On the Canadian side of the border, ACT UP would lend inspiration to AIDS ACTION NOW! whose actions also were politically brave in nature during Pride. The most obvious would be the famous ‘die-in’ in 1992, protesting for better access to drug treatments for HIV and AIDS. It is because of those pioneers that I (and so many others living with HIV) are alive today.
And there you have it: the political birth of Pride and the early activists who were POCs (especially trans POCs and sex workers) gave us a lot to be thankful for. This is something we must remember. We also would be remiss to believe that we live in a postracial world, where Pride is only a celebration or one big party.
As allies to the Black community, we have a duty to listen with the utmost compassion to their demands of us and the systems of oppression that exist within society today. To turn away and exalt our own demands (because we have been inconvenienced as a whitedominated culture) flies in the face of the foundation of our shared history.
There has been much loosely defined rationale to embolden the argument that BLM’s actions were unfair and inappropriate.: 1) “I’d like to see them protest Caribana”; 2) “They were honoured guests and should not have turned the parade into a protest” 3) “They hijacked the parade and held us hostage” ; or 4) “They’ve driven a wedge into our community, by attacking the police.”

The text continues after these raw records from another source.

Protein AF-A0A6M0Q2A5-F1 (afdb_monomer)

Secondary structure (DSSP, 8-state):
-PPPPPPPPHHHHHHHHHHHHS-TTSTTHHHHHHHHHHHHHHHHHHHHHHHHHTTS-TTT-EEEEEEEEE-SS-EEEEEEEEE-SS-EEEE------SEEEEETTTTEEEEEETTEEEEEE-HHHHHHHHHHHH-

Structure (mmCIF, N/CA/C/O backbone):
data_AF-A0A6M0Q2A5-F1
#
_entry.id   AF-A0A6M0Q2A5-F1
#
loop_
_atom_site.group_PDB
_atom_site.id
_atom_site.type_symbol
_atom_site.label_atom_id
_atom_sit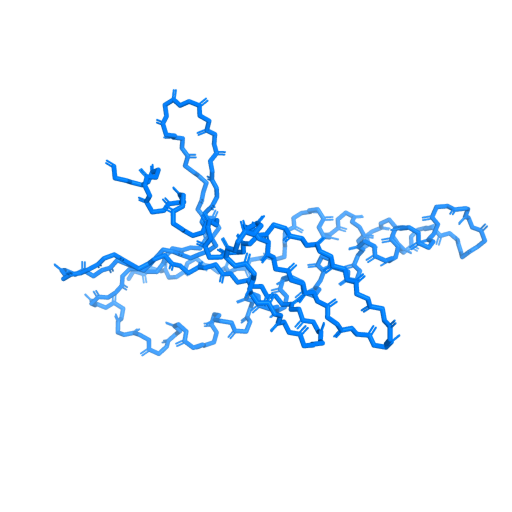e.label_alt_id
_atom_site.label_comp_id
_atom_site.label_asym_id
_atom_site.label_entity_id
_atom_site.label_seq_id
_atom_site.pdbx_PDB_ins_code
_atom_site.Cartn_x
_atom_site.Cartn_y
_atom_site.Cartn_z
_atom_site.occupancy
_atom_site.B_iso_or_equiv
_atom_site.auth_seq_id
_atom_site.auth_comp_id
_atom_site.auth_asym_id
_atom_site.auth_atom_id
_atom_site.pdbx_PDB_model_num
ATOM 1 N N . MET A 1 1 ? 1.031 6.136 22.997 1.00 41.16 1 MET A N 1
ATOM 2 C CA . MET A 1 1 ? 1.224 4.944 22.136 1.00 41.16 1 MET A CA 1
ATOM 3 C C . MET A 1 1 ? 1.885 5.387 20.824 1.00 41.16 1 MET A C 1
ATOM 5 O O . MET A 1 1 ? 1.571 6.476 20.354 1.00 41.16 1 MET A O 1
ATOM 9 N N . ARG A 1 2 ? 2.897 4.671 20.304 1.00 40.75 2 ARG A N 1
ATOM 10 C CA . ARG A 1 2 ? 3.757 5.149 19.194 1.00 40.75 2 ARG A CA 1
ATOM 11 C C . ARG A 1 2 ? 3.205 4.707 17.836 1.00 40.75 2 ARG A C 1
ATOM 13 O O . ARG A 1 2 ? 3.148 3.514 17.573 1.00 40.75 2 ARG A O 1
ATOM 20 N N . ILE A 1 3 ? 2.913 5.668 16.960 1.00 54.91 3 ILE A N 1
ATOM 21 C CA . ILE A 1 3 ? 2.869 5.430 15.511 1.00 54.91 3 ILE A CA 1
ATOM 22 C C . ILE A 1 3 ? 4.245 4.860 15.139 1.00 54.91 3 ILE A C 1
ATOM 24 O O . ILE A 1 3 ? 5.258 5.521 15.399 1.00 54.91 3 ILE A O 1
ATOM 28 N N . GLN A 1 4 ? 4.314 3.634 14.610 1.00 64.12 4 GLN A N 1
ATOM 29 C CA . GLN A 1 4 ? 5.585 3.121 14.096 1.00 64.12 4 GLN A CA 1
ATOM 30 C C . GLN A 1 4 ? 6.083 4.094 13.026 1.00 64.12 4 GLN A C 1
ATOM 32 O O . GLN A 1 4 ? 5.316 4.554 12.184 1.00 64.12 4 GLN A O 1
ATOM 37 N N . LYS A 1 5 ? 7.358 4.469 13.062 1.00 73.25 5 LYS A N 1
ATOM 38 C CA . LYS A 1 5 ? 7.897 5.359 12.036 1.00 73.25 5 LYS A CA 1
ATOM 39 C C . LYS A 1 5 ? 7.995 4.561 10.739 1.00 73.25 5 LYS A C 1
ATOM 41 O O . LYS A 1 5 ? 8.683 3.546 10.721 1.00 73.25 5 LYS A O 1
ATOM 46 N N . ARG A 1 6 ? 7.332 5.005 9.667 1.00 85.12 6 ARG A N 1
ATOM 47 C CA . ARG A 1 6 ? 7.530 4.391 8.353 1.00 85.12 6 ARG A CA 1
ATOM 48 C C . ARG A 1 6 ? 8.982 4.580 7.921 1.00 85.12 6 ARG A C 1
ATOM 50 O O . ARG A 1 6 ? 9.486 5.704 7.843 1.00 85.12 6 ARG A O 1
ATOM 57 N N . GLU A 1 7 ? 9.646 3.468 7.648 1.00 89.00 7 GLU A N 1
ATOM 58 C CA . GLU A 1 7 ? 10.986 3.439 7.082 1.00 89.00 7 GLU A CA 1
ATOM 59 C C . GLU A 1 7 ? 10.928 3.078 5.604 1.00 89.00 7 GLU A C 1
ATOM 61 O O . GLU A 1 7 ? 10.012 2.392 5.156 1.00 89.00 7 GLU A O 1
ATOM 66 N N . ILE A 1 8 ? 11.934 3.514 4.844 1.00 91.00 8 ILE A N 1
ATOM 67 C CA . ILE A 1 8 ? 12.092 3.081 3.454 1.00 91.00 8 ILE A CA 1
ATOM 68 C C . ILE A 1 8 ? 12.311 1.560 3.449 1.00 91.00 8 ILE A C 1
ATOM 70 O O . ILE A 1 8 ? 13.326 1.116 4.005 1.00 91.00 8 ILE A O 1
ATOM 74 N N . PRO A 1 9 ? 11.434 0.777 2.794 1.00 91.38 9 PRO A N 1
ATOM 75 C CA . PRO A 1 9 ? 11.562 -0.670 2.733 1.00 91.38 9 PRO A CA 1
ATOM 76 C C . PRO A 1 9 ? 12.902 -1.129 2.148 1.00 91.38 9 PRO A C 1
ATOM 78 O O . PRO A 1 9 ? 13.468 -0.508 1.240 1.00 91.38 9 PRO A O 1
ATOM 81 N N . ILE A 1 10 ? 13.406 -2.267 2.631 1.00 94.19 10 ILE A N 1
ATOM 82 C CA . ILE A 1 10 ? 14.719 -2.790 2.229 1.00 94.19 10 ILE A CA 1
ATOM 83 C C . ILE A 1 10 ? 14.811 -3.074 0.725 1.00 94.19 10 ILE A C 1
ATOM 85 O O . ILE A 1 10 ? 15.874 -2.885 0.134 1.00 94.19 10 ILE A O 1
ATOM 89 N N . HIS A 1 11 ? 13.720 -3.490 0.074 1.00 94.19 11 HIS A N 1
ATOM 90 C CA . HIS A 1 11 ? 13.722 -3.750 -1.367 1.00 94.19 11 HIS A CA 1
ATOM 91 C C . HIS A 1 11 ? 13.923 -2.470 -2.179 1.00 94.19 11 HIS A C 1
ATOM 93 O O . HIS A 1 11 ? 14.643 -2.504 -3.174 1.00 94.19 11 HIS A O 1
ATOM 99 N N . ILE A 1 12 ? 13.387 -1.334 -1.720 1.00 96.44 12 ILE A N 1
ATOM 100 C CA . ILE A 1 12 ? 13.646 -0.027 -2.338 1.00 96.44 12 ILE A CA 1
ATOM 101 C C . ILE A 1 12 ? 15.124 0.324 -2.188 1.00 96.44 12 ILE A C 1
ATOM 103 O O . ILE A 1 12 ? 15.774 0.631 -3.182 1.00 96.44 12 ILE A O 1
ATOM 107 N N . ARG A 1 13 ? 15.702 0.171 -0.989 1.00 97.56 13 ARG A N 1
ATOM 108 C CA . ARG A 1 13 ? 17.142 0.413 -0.770 1.00 97.56 13 ARG A CA 1
ATOM 109 C C . ARG A 1 13 ? 18.028 -0.480 -1.647 1.00 97.56 13 ARG A C 1
ATOM 111 O O . ARG A 1 13 ? 19.054 -0.031 -2.157 1.00 97.56 13 ARG A O 1
ATOM 118 N N . ARG A 1 14 ? 17.635 -1.743 -1.854 1.00 97.50 14 ARG A N 1
ATOM 119 C CA . ARG A 1 14 ? 18.322 -2.670 -2.773 1.00 97.50 14 ARG A CA 1
ATOM 120 C C . ARG A 1 14 ? 18.252 -2.173 -4.218 1.00 97.50 14 ARG A C 1
ATOM 122 O O . ARG A 1 14 ? 19.281 -2.160 -4.889 1.00 97.50 14 ARG A O 1
ATOM 129 N N . LEU A 1 15 ? 17.084 -1.722 -4.680 1.00 97.44 15 LEU A N 1
ATOM 130 C CA . LEU A 1 15 ? 16.915 -1.139 -6.015 1.00 97.44 15 LEU A CA 1
ATOM 131 C C . LEU A 1 15 ? 17.715 0.159 -6.187 1.00 97.44 15 LEU A C 1
ATOM 133 O O . LEU A 1 15 ? 18.330 0.354 -7.230 1.00 97.44 15 LEU A O 1
ATOM 137 N N . GLU A 1 16 ? 17.783 1.014 -5.166 1.00 97.19 16 GLU A N 1
ATOM 138 C CA . GLU A 1 16 ? 18.616 2.225 -5.169 1.00 97.19 16 GLU A CA 1
ATOM 139 C C . GLU A 1 16 ? 20.101 1.883 -5.293 1.00 97.19 16 GLU A C 1
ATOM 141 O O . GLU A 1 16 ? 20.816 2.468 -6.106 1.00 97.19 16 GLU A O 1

That last point is one of the most poignant, as it once again ignores our shared history and the modern day occurrences that gave birth to the Black Lives Matter movement. The queer community has long had a tenuous relationship with police. One only has to look to the bathhouse raids in 1981 and on Pussy Palace in 2000. We received a lacklustre apology from the Toronto Police Service that was even criticized by The 519 Community Centre. BLM’s request to have police (as an organization) not participate in the Pride parade with floats or the festival with a booth, is born out of the many years of mistreatment towards people of colour.
It did not come out of nowhere.
While those of us who marched in last week’s parade may have had to wait for 30 minutes, we all were able to go home alive. The same cannot be said for Sammy Yatim, Andrew Loku or the many trans POC and sex workers whose murders remain unsolved.
Why must we keep silencing the voices of those who would speak out for them? It was not long ago when politicians and the powers that be were trying to put the proverbial tape over our mouths, as we shouted for same-sex marriage rights.
So, while predominantly white cis persons complain that Black Lives Matter has driven a wedge into our community, the truth is this: they have shone a light on the sharp divide that already existed. It exists, because of the racism we never wanted to face as a collective and face it we must, if ever we are going to move forward in a spirit of compassion.
Let’s be conscious of the space we occupy due to our white privilege, as we listen to the demands of the racial minority groups that have given us so much. We cannot ask them to ‘come sit with us’, then take away the chair before they have chance to sit down and be heard at the table.